# Let’s see those Corvettes



## rollfaster (Jul 6, 2021)

Just in the mood to see some sweet Corvettes all years. I’ll start. 61, 58 and 55. Not 100 percent original but close enough.


----------



## GTs58 (Jul 7, 2021)

I keep saying to myself that I need to round up the herd and take a family picture. I have 7 Corvette 5 speeds, 3 maybe 4 three speeds, a 2 speed stick and a Lady Coaster. Most of my pictures are being held captive on the schwinnbikeforum. 😜 Here's a few for starters.

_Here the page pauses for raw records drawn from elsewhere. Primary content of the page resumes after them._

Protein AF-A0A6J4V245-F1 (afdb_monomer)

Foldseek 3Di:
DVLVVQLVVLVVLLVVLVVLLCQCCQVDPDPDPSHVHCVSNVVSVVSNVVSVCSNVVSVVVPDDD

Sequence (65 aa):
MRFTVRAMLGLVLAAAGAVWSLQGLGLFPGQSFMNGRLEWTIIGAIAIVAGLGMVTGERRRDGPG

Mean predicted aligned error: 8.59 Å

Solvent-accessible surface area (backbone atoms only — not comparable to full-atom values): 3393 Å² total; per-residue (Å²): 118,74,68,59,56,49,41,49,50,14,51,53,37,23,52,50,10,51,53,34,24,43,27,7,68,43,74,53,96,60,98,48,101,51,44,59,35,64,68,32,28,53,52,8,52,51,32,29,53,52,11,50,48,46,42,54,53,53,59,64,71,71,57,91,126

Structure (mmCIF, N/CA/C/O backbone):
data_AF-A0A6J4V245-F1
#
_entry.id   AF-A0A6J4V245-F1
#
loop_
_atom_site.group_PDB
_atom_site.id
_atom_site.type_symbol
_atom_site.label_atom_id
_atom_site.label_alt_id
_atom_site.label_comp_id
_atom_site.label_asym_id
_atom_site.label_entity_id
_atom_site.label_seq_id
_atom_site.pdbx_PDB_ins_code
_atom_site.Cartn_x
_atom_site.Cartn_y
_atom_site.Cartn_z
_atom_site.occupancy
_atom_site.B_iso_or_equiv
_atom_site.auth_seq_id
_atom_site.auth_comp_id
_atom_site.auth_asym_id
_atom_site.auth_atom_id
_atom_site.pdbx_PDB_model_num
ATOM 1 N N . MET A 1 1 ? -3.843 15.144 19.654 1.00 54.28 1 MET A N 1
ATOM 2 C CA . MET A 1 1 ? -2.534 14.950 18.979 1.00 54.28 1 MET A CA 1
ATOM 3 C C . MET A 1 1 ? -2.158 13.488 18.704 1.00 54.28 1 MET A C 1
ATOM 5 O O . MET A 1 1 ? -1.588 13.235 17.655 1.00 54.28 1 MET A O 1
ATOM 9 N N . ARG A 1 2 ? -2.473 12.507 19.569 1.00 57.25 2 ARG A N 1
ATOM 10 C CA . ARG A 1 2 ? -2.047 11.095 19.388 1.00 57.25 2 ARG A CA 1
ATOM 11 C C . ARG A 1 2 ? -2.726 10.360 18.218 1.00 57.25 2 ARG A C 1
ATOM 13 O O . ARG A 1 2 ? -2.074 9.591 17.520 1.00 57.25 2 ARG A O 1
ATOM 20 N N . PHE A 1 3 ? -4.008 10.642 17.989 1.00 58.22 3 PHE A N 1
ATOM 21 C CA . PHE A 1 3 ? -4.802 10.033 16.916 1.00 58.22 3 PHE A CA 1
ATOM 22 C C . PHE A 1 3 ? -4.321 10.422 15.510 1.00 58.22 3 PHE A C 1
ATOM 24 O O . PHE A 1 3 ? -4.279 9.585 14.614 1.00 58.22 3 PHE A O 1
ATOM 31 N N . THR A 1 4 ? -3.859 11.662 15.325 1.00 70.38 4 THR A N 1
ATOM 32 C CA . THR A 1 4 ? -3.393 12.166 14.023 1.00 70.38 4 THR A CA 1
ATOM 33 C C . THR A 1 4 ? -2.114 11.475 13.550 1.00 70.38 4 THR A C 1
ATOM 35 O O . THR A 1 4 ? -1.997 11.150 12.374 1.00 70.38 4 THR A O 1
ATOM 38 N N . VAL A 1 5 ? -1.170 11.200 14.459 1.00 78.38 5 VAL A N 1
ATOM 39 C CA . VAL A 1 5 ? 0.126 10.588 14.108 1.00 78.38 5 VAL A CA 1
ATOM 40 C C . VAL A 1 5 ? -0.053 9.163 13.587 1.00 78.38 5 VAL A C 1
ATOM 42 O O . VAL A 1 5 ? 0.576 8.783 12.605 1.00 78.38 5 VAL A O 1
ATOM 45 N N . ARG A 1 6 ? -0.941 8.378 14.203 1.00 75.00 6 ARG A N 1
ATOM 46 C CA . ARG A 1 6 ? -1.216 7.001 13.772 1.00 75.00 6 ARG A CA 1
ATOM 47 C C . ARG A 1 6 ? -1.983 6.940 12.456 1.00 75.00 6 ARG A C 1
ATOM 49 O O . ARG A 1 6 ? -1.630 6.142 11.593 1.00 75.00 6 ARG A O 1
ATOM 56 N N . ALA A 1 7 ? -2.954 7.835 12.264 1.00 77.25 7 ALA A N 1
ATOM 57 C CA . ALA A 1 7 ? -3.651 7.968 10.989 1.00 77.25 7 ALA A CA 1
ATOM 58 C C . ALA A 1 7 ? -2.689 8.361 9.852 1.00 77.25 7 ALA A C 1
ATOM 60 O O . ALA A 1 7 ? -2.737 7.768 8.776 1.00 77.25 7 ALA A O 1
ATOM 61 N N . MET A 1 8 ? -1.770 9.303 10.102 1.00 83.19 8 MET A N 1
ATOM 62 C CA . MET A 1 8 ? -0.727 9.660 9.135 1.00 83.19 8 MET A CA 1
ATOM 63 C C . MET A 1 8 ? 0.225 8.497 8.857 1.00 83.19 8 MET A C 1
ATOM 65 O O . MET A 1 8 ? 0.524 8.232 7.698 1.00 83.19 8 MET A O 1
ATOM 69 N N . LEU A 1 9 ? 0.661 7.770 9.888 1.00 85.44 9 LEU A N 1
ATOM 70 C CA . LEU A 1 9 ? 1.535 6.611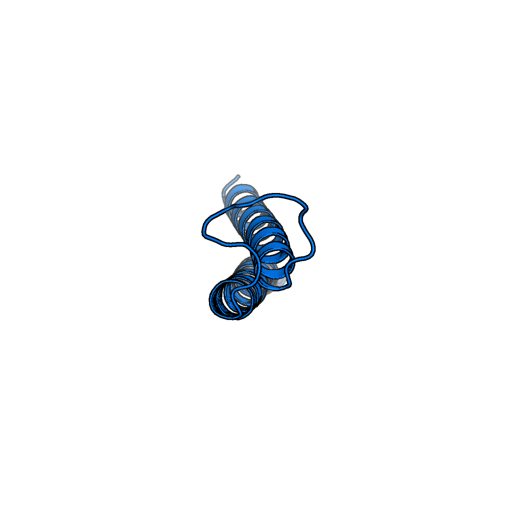 9.718 1.00 85.44 9 LEU A CA 1
ATOM 71 C C . LEU A 1 9 ? 0.871 5.522 8.864 1.00 85.44 9 LEU A C 1
ATOM 73 O O . LEU A 1 9 ? 1.498 5.006 7.943 1.00 85.44 9 LEU A O 1
ATOM 77 N N . GLY A 1 10 ? -0.404 5.215 9.119 1.00 83.50 10 GLY A N 1
ATOM 78 C CA . GLY A 1 10 ? -1.168 4.255 8.321 1.00 83.50 10 GLY A CA 1
ATOM 79 C C . GLY A 1 10 ? -1.343 4.700 6.867 1.00 83.50 10 GLY A C 1
ATOM 80 O O . GLY A 1 10 ? -1.214 3.882 5.957 1.00 83.50 10 GLY A O 1
ATOM 81 N N . LEU A 1 11 ? -1.559 5.999 6.634 1.00 85.50 11 LEU A N 1
ATOM 82 C CA . LEU A 1 11 ? -1.665 6.562 5.288 1.00 85.50 11 LEU A CA 1
ATOM 83 C C . LEU A 1 11 ? -0.335 6.488 4.524 1.00 85.50 11 LEU A C 1
ATOM 85 O O . LEU A 1 11 ? -0.318 6.077 3.365 1.00 85.50 11 LEU A O 1
ATOM 89 N N . VAL A 1 12 ? 0.779 6.836 5.175 1.00 88.88 12 VAL A N 1
AT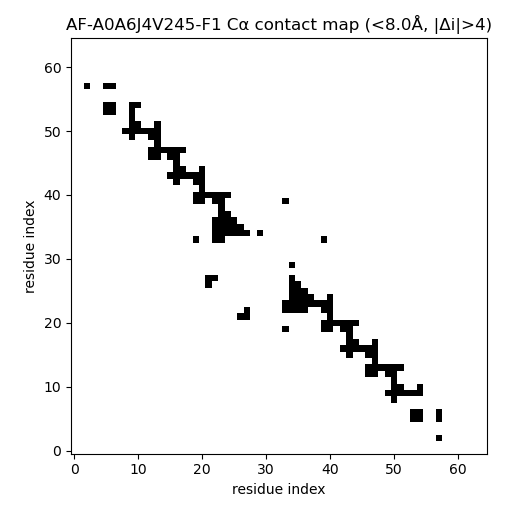OM 90 C CA . VAL A 1 12 ? 2.125 6.731 4.588 1.00 88.88 12 VAL A CA 1
ATOM 91 C C . VAL A 1 12 ? 2.460 5.276 4.268 1.00 88.88 12 VAL A C 1
ATOM 93 O O . VAL A 1 12 ? 2.971 4.992 3.187 1.00 88.88 12 VAL A O 1
ATOM 96 N N . LEU A 1 13 ? 2.122 4.345 5.165 1.00 88.94 13 LEU A N 1
ATOM 97 C CA . LEU A 1 13 ? 2.342 2.917 4.949 1.00 88.94 13 LEU A CA 1
ATOM 98 C C . LEU A 1 13 ? 1.526 2.387 3.762 1.00 88.94 13 LEU A C 1
ATOM 100 O O . LEU A 1 13 ? 2.053 1.646 2.935 1.00 88.94 13 LEU A O 1
ATOM 104 N N . ALA A 1 14 ? 0.262 2.803 3.639 1.00 85.75 14 ALA A N 1
ATOM 105 C CA . ALA A 1 14 ? -0.589 2.427 2.515 1.00 85.75 14 ALA A CA 1
ATOM 106 C C . ALA A 1 14 ? -0.067 2.993 1.183 1.00 85.75 14 ALA A C 1
ATOM 108 O O . ALA A 1 14 ? -0.029 2.276 0.183 1.00 85.75 14 ALA A O 1
ATOM 109 N N . ALA A 1 15 ? 0.395 4.247 1.174 1.00 87.94 15 ALA A N 1
ATOM 110 C CA . ALA A 1 15 ? 1.004 4.863 -0.002 1.00 87.94 15 ALA A CA 1
ATOM 111 C C . ALA A 1 15 ? 2.308 4.154 -0.408 1.00 87.94 15 ALA A C 1
ATOM 113 O O . ALA A 1 15 ? 2.497 3.833 -1.581 1.00 87.94 15 ALA A O 1
ATOM 114 N N . ALA A 1 16 ? 3.177 3.837 0.556 1.00 87.88 16 ALA A N 1
ATOM 115 C CA . ALA A 1 16 ? 4.391 3.061 0.311 1.00 87.88 16 ALA A CA 1
ATOM 116 C C . ALA A 1 16 ? 4.071 1.657 -0.231 1.00 87.88 16 ALA A C 1
ATOM 118 O O . ALA A 1 16 ? 4.682 1.218 -1.203 1.00 87.88 16 ALA A O 1
ATOM 119 N N . GLY A 1 17 ? 3.059 0.985 0.327 1.00 87.06 17 GLY A N 1
ATOM 120 C CA . GLY A 1 17 ? 2.590 -0.315 -0.153 1.00 87.06 17 GLY A CA 1
ATOM 121 C C . GLY A 1 17 ? 2.056 -0.280 -1.588 1.00 87.06 17 GLY A C 1
ATOM 122 O O . GLY A 1 17 ? 2.332 -1.193 -2.367 1.00 87.06 17 GLY A 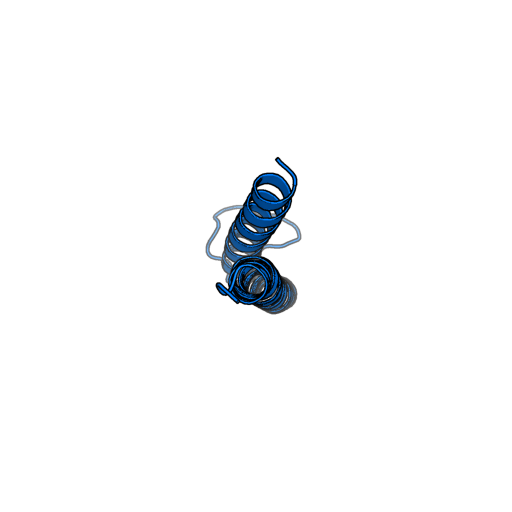O 1
ATOM 123 N N . ALA A 1 18 ? 1.361 0.791 -1.985 1.00 86.00 18 ALA A N 1
ATOM 124 C CA . ALA A 1 18 ? 0.933 0.995 -3.370 1.00 86.00 18 ALA A CA 1
ATOM 125 C C . ALA A 1 18 ? 2.130 1.163 -4.316 1.00 86.00 18 ALA A C 1
ATOM 127 O O . ALA A 1 18 ? 2.176 0.530 -5.371 1.00 86.00 18 ALA A O 1
ATOM 128 N N . VAL A 1 19 ? 3.134 1.944 -3.909 1.00 86.12 19 VAL A N 1
ATOM 129 C CA . VAL A 1 19 ? 4.373 2.124 -4.677 1.00 86.12 19 VAL A CA 1
ATOM 130 C C . VAL A 1 19 ? 5.121 0.798 -4.836 1.00 86.12 19 VAL A C 1
ATOM 132 O O . VAL A 1 19 ? 5.491 0.447 -5.954 1.00 86.12 19 VAL A O 1
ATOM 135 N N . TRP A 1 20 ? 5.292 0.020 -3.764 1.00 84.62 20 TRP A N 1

Here's the  L15 1962 My main rider. 





1955 Lady





1961 5 speed one owner. 





Gold 1955





1961 5 Speed shipped from New York and packed in snow. 4" of fork sticking out of the box and rear fender slammed against the tire.


----------



## coasterbrakejunkie1969 (Jul 7, 2021)

My 1959  3 speed not 100% original but close enough


----------



## HARPO (Jul 7, 2021)

Here's one I had a long time ago. 100% original, and purchased from the original owner who told me she had gotten it for Christmas.


----------



## rustystone2112 (Jul 7, 2021)

..


----------



## phantom (Jul 7, 2021)

GTs58 said:


> I keep saying to myself that I need to round up the herd and take a family picture. I have 7 Corvette 5 speeds, 3 maybe 4 three speeds, a 2 speed stick and a Lady Coaster. Most of my pictures are being held captive on the schwinnbikeforum. 😜 Here's a few for starters.
> 
> Here's the  L15 1962 My main rider.
> 
> ...



If they are in the Gallery on that forum I can access them for you.


----------



## Rivnut (Jul 7, 2021)

1959





1956


----------



## Schwinndemonium (Jul 7, 2021)

Here's mine. I've had this bike forever, now.
Hey Gary, which pictures do you want me to retrieve for you??


----------



## GTs58 (Jul 7, 2021)

Thank you @phantom  and @Schwinndemonium for the offers! It's been so long now I don't know exactly what is still posted there or where. I didn't post anything in the Collectors Corner/Gallery though. Pictures of my bikes will be scattered throughout the site including the Fresh Finds section. One I really like to get is the one I posted in Corvette Registry in post #1. My first Corvette 5 (May 1961 frame) that started my insanity! Jim, I'll be sending you a PM when I sort this out. 😉

This piece was my first bike purchase after I bought my 1964 Varsity when I was ten. I believe I grabbed it in 2008.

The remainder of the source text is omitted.